How to Price a Real Makuhita Card Instead

Once you identify the correct Makuhita printing, pricing becomes straightforward. Use the set name plus the collector number as your search key, for example “Makuhita 58/109 EX Ruby & Sapphire,” and look at recently sold listings rather than asking prices. Sold data reflects what buyers actually paid; asking prices reflect what hopeful sellers want, and the two can differ widely on low-rarity commons. The tradeoff to understand is condition versus cost.

Makuhita is a Common in every set it appears in, so raw near-mint copies typically trade for very little, often the price of shipping. Grading such a card rarely makes financial sense, because the grading fee usually exceeds the card’s value unless you have a flawless copy with strong centering and an unusually high grade. Compare this to a chase card, where grading can multiply value; for a common Makuhita, grading is generally a net loss. A useful comparison when budgeting: a loose EX-era common like Makuhita often sits in the same low tier as the real EX Sandstorm commons such as Ekans 64/100 or Growlithe 65/100. If you see a Makuhita priced far above that tier, the seller is likely banking on confusion rather than scarcity.

Common Pitfalls When Researching Non-Existent Card Variants

The recurring pitfall is trusting a tool or listing that returns a confident-looking price for a card that was never printed. Some pricing pages are generated programmatically and will display a slot for any set-and-name combination typed into a URL, even invalid ones. The warning is simple: a populated price field is not proof a card exists. Always verify against an authoritative set checklist first.

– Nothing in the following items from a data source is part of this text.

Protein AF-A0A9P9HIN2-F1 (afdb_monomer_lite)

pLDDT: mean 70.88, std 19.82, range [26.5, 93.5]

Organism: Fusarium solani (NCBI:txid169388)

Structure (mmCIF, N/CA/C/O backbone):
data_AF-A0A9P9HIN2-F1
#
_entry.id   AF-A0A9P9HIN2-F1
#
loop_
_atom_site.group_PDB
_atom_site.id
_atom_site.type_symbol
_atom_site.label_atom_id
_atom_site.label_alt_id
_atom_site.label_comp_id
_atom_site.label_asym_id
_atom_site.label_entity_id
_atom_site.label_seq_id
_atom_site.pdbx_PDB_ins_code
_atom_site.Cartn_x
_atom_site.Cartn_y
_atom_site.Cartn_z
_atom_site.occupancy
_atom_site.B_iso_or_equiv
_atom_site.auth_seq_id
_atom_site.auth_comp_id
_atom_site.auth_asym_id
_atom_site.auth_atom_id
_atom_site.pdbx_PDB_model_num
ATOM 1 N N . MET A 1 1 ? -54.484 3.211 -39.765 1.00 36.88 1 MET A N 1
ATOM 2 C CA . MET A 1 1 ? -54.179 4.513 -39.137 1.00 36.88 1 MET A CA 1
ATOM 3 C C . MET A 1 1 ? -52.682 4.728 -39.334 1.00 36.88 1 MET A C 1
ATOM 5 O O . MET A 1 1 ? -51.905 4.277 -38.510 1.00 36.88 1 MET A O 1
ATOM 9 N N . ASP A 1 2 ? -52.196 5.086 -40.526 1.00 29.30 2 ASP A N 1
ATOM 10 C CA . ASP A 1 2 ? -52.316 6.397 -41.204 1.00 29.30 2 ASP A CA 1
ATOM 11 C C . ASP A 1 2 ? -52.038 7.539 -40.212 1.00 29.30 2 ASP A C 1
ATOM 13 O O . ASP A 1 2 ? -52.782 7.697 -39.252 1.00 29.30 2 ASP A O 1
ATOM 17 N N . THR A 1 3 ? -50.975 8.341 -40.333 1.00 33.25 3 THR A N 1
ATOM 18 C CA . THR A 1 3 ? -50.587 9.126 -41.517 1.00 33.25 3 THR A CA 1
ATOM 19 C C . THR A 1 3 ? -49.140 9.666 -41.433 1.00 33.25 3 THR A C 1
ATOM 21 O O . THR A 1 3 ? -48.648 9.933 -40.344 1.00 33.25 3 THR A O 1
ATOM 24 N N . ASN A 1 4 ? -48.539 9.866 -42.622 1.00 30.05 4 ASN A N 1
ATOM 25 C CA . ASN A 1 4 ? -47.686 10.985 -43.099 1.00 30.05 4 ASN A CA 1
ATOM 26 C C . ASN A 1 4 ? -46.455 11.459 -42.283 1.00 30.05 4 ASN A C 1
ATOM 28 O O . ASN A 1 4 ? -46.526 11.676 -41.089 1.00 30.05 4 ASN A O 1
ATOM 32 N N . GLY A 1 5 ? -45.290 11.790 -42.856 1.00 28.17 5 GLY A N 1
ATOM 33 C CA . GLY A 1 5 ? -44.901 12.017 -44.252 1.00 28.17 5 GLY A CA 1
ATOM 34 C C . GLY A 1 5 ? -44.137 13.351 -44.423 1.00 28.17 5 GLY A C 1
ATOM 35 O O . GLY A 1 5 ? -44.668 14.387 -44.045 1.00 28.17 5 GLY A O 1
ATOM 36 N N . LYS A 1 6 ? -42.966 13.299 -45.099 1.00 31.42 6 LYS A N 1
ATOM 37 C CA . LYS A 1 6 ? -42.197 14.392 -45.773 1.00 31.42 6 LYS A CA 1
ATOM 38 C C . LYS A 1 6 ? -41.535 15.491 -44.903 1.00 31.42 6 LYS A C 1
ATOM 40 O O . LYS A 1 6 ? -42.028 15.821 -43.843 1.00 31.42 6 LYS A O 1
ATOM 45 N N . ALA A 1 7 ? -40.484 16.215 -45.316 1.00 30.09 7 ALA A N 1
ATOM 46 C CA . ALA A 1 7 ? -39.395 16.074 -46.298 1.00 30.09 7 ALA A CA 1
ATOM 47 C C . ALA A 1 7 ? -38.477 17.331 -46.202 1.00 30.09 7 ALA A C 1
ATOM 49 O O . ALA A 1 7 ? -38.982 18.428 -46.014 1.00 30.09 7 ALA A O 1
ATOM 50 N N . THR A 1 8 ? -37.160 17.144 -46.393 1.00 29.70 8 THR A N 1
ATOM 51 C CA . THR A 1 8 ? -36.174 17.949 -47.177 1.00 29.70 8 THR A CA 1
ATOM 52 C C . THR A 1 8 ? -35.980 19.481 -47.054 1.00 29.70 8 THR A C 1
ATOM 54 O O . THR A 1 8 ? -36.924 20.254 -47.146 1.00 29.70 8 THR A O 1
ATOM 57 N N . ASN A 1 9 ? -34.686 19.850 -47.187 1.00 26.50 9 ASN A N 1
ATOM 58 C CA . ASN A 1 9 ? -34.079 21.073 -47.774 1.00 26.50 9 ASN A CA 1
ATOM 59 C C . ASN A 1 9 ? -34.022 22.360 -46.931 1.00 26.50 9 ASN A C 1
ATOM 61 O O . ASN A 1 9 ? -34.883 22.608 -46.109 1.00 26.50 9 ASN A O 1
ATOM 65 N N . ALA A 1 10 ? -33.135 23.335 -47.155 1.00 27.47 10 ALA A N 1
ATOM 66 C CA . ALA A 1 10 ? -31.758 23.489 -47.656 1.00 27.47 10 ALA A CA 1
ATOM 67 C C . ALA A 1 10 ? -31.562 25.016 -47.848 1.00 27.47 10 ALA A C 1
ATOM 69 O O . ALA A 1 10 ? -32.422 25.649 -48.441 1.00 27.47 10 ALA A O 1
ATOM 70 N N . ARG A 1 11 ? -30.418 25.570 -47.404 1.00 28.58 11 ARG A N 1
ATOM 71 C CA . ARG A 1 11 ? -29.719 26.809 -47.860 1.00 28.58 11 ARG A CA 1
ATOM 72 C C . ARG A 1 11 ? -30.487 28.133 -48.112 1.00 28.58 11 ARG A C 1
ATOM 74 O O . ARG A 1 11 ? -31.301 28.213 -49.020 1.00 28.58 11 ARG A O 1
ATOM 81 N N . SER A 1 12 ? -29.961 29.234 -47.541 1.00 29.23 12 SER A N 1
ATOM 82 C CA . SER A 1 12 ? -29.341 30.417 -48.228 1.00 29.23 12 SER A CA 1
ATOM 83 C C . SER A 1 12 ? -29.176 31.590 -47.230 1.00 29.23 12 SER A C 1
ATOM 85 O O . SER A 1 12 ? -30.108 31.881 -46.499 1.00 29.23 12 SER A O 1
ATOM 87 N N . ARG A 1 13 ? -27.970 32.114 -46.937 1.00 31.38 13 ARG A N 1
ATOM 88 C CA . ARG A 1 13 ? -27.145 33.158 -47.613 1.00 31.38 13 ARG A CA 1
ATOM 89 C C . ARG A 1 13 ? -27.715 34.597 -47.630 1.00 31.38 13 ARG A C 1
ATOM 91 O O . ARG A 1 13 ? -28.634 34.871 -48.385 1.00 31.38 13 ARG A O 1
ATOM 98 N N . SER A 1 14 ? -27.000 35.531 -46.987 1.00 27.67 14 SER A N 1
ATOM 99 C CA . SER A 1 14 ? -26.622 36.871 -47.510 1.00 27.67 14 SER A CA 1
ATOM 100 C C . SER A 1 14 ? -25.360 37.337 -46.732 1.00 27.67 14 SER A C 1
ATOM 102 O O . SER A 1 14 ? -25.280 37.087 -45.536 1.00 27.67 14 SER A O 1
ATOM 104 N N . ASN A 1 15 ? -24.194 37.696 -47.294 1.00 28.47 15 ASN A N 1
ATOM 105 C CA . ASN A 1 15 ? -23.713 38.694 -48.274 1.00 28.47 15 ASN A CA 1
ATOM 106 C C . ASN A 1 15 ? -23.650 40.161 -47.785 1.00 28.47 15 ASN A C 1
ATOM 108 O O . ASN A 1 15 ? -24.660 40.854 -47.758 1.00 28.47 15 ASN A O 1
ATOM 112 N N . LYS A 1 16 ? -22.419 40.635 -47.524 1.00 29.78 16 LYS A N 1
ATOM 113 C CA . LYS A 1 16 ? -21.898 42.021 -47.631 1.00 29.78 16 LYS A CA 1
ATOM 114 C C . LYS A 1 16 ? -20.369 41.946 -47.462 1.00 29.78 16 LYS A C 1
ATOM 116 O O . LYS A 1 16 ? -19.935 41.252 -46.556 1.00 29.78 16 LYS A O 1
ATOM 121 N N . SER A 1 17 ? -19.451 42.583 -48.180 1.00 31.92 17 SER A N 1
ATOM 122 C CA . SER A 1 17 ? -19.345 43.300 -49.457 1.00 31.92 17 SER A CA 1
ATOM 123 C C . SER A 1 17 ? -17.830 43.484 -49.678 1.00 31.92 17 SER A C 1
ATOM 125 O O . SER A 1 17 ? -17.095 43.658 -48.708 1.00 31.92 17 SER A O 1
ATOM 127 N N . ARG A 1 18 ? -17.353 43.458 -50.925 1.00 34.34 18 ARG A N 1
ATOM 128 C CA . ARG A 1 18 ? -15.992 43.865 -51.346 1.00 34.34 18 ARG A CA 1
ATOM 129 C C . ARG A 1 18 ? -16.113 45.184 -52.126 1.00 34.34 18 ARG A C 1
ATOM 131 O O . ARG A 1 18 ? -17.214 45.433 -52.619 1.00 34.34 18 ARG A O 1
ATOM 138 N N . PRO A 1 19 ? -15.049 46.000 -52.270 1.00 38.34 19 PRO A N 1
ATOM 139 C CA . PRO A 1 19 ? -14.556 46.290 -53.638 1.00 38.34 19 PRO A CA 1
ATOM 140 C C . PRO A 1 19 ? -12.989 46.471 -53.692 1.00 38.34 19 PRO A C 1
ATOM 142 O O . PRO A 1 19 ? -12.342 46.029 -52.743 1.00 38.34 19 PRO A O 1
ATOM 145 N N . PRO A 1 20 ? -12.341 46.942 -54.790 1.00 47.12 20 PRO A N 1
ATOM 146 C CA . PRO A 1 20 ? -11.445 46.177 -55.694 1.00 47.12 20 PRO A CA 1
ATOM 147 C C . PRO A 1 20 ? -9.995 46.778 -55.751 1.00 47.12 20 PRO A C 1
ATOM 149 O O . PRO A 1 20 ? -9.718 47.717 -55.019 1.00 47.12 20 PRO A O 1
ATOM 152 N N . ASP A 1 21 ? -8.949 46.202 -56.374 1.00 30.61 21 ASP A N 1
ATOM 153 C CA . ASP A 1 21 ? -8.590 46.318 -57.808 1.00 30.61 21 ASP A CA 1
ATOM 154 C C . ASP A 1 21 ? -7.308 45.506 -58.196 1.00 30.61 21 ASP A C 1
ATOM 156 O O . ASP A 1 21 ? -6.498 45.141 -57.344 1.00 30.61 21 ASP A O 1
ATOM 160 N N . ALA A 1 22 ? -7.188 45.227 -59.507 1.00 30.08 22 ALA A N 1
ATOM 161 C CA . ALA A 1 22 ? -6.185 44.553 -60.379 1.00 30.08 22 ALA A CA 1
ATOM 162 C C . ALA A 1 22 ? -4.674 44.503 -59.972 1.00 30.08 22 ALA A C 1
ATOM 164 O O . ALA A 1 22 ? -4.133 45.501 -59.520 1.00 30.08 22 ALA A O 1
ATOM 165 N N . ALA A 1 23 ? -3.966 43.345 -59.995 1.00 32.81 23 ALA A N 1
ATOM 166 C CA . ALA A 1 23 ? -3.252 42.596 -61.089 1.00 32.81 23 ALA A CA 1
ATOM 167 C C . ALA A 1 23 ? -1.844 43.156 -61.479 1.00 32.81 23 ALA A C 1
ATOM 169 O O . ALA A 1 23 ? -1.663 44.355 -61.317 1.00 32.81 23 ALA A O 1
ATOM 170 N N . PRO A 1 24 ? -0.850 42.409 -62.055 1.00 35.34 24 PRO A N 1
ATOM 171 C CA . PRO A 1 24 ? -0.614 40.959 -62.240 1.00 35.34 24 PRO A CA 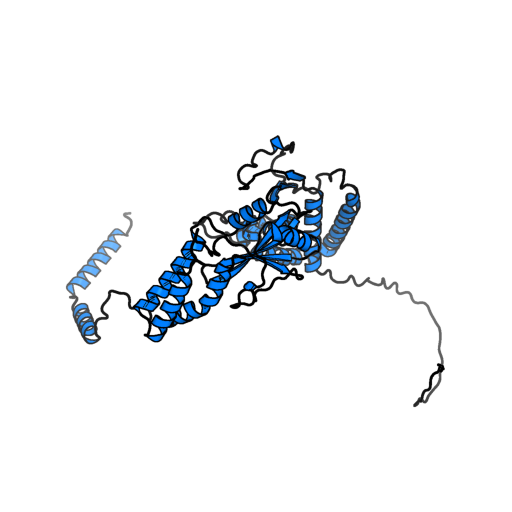1
ATOM 172 C C . PRO A 1 24 ? 0.802 40.458 -61.774 1.00 35.34 24 PRO A C 1
ATOM 174 O O . PRO A 1 24 ? 1.654 41.219 -61.327 1.00 35.34 24 PRO A O 1
ATOM 177 N N . ARG A 1 25 ? 1.065 39.140 -61.887 1.00 35.59 25 ARG A N 1
ATOM 178 C CA . ARG A 1 25 ? 2.352 38.442 -61.601 1.00 35.59 25 ARG A CA 1
ATOM 179 C C . ARG A 1 25 ? 3.555 38.977 -62.406 1.00 35.59 25 ARG A C 1
ATOM 181 O O . ARG A 1 25 ? 3.382 39.351 -63.562 1.00 35.59 25 ARG A O 1
ATOM 188 N N . PRO A 1 26 ? 4.782 38.704 -61.916 1.00 31.20 26 PRO A N 1
ATOM 189 C CA . PRO A 1 26 ? 5.736 37.999 -62.775 1.00 31.20 26 PRO A CA 1
ATOM 190 C C . PRO A 1 26 ? 6.373 36.773 -62.102 1.00 31.20 26 PRO A C 1
ATOM 192 O O . PRO A 1 26 ? 6.659 36.746 -60.907 1.00 31.20 26 PRO A O 1
ATOM 195 N N . ALA A 1 27 ? 6.596 35.742 -62.913 1.00 38.66 27 ALA A N 1
ATOM 196 C CA . ALA A 1 27 ? 7.431 34.594 -62.594 1.00 38.66 27 ALA A CA 1
ATOM 197 C C . ALA A 1 27 ? 8.876 34.864 -63.037 1.00 38.66 27 ALA A C 1
ATOM 199 O O . ALA A 1 27 ? 9.080 35.315 -64.163 1.00 38.66 27 ALA A O 1
ATOM 200 N N . ARG A 1 28 ? 9.843 34.569 -62.157 1.00 30.64 28 ARG A N 1
ATOM 201 C CA . ARG A 1 28 ? 11.289 34.292 -62.364 1.00 30.64 28 ARG A CA 1
ATOM 202 C C . ARG A 1 28 ? 11.955 34.419 -60.984 1.00 30.64 28 ARG A C 1
ATOM 204 O O . ARG A 1 28 ? 11.546 35.270 -60.211 1.00 30.64 28 ARG A O 1
ATOM 211 N N . ALA A 1 29 ? 12.962 33.673 -60.562 1.00 28.52 29 ALA A N 1
ATOM 212 C CA . ALA A 1 29 ? 13.741 32.574 -61.108 1.00 28.52 29 ALA A CA 1
ATOM 213 C C . ALA A 1 29 ? 14.395 31.860 -59.902 1.00 28.52 29 ALA A C 1
ATOM 215 O O . ALA A 1 29 ? 14.502 32.449 -58.822 1.00 28.52 29 ALA A O 1
ATOM 216 N N . ASP A 1 30 ? 14.839 30.620 -60.097 1.00 38.09 30 ASP A N 1
ATOM 217 C CA . ASP A 1 30 ? 15.697 29.863 -59.184 1.00 38.09 30 ASP A CA 1
ATOM 218 C C . ASP A 1 30 ? 16.797 30.704 -58.518 1.00 38.09 30 ASP A C 1
ATOM 220 O O . ASP A 1 30 ? 17.683 31.239 -59.187 1.00 38.09 30 ASP A O 1
ATOM 224 N N . ARG A 1 31 ? 16.811 30.713 -57.181 1.00 31.19 31 ARG A N 1
ATOM 225 C CA . ARG A 1 31 ? 18.049 30.751 -56.394 1.00 31.19 31 ARG A CA 1
ATOM 226 C C . ARG A 1 31 ? 17.911 29.807 -55.211 1.00 31.19 31 ARG A C 1
ATOM 228 O O . ARG A 1 31 ? 17.059 29.982 -54.343 1.00 31.19 31 ARG A O 1
ATOM 235 N N . GLY A 1 32 ? 18.753 28.779 -55.235 1.00 37.53 32 GLY A N 1
ATOM 236 C CA . GLY A 1 32 ? 18.814 27.719 -54.248 1.00 37.53 32 GLY A CA 1
ATOM 237 C C . GLY A 1 32 ? 18.891 28.241 -52.818 1.00 37.53 32 GLY A C 1
ATOM 238 O O . GLY A 1 32 ? 19.726 29.067 -52.463 1.00 37.53 32 GLY A O 1
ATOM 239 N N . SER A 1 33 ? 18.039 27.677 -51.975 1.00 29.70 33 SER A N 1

A second limitation is that search engines tend to surface whatever phrasing you type, including incorrect combinations, because they match keywords rather than facts. Searching “EX Sandstorm Makuhita” can return pages that merely contain both terms somewhere, not pages confirming the card. This is how a non-existent variant gains the appearance of legitimacy through sheer repetition. To protect yourself, anchor every lookup to two things: the official set checklist and the printed collector number on the card. If either one contradicts the listing, stop and re-identify the card before considering any price.

Verifying a Set Checklist Before You Buy

The fastest way to avoid the EX Sandstorm Makuhita trap is to confirm the checklist yourself. Free databases such as Bulbapedia and TCG Collector publish complete, numbered set lists. For EX Sandstorm, scrolling that 100-card list shows Ekans at 64/100, Growlithe at 65/100, Lotad at 66/100 and 67/100, and no Makuhita anywhere in the run.

For example, before bidding on any “EX Sandstorm” card, open the set’s checklist in one tab and the listing in another. If the Pokémon you want is not on the list, the listing is wrong regardless of how the seller has titled it. This thirty-second habit prevents the most common mislabeling mistakes in EX-era collecting.

The Closest Real Alternatives by Era

If your goal was a Makuhita from the early EX block, the two closest real cards are EX Ruby & Sapphire Makuhita 58/109 and EX Deoxys Makuhita 65/107. Both are Common Fighting types, and the Deoxys version is documented at 50 HP.

EX Ruby & Sapphire is the earliest and sits nearest to EX Sandstorm on the release timeline, making it the most likely intended card. For collectors who simply want any verifiable Makuhita, EX Emerald 54/106 is another Common option from the same broader era, with additional printings available in EX Delta Species and Great Encounters. These are real, checklist-confirmed cards with traceable sold-listing histories, which is exactly what a non-existent EX Sandstorm entry can never offer.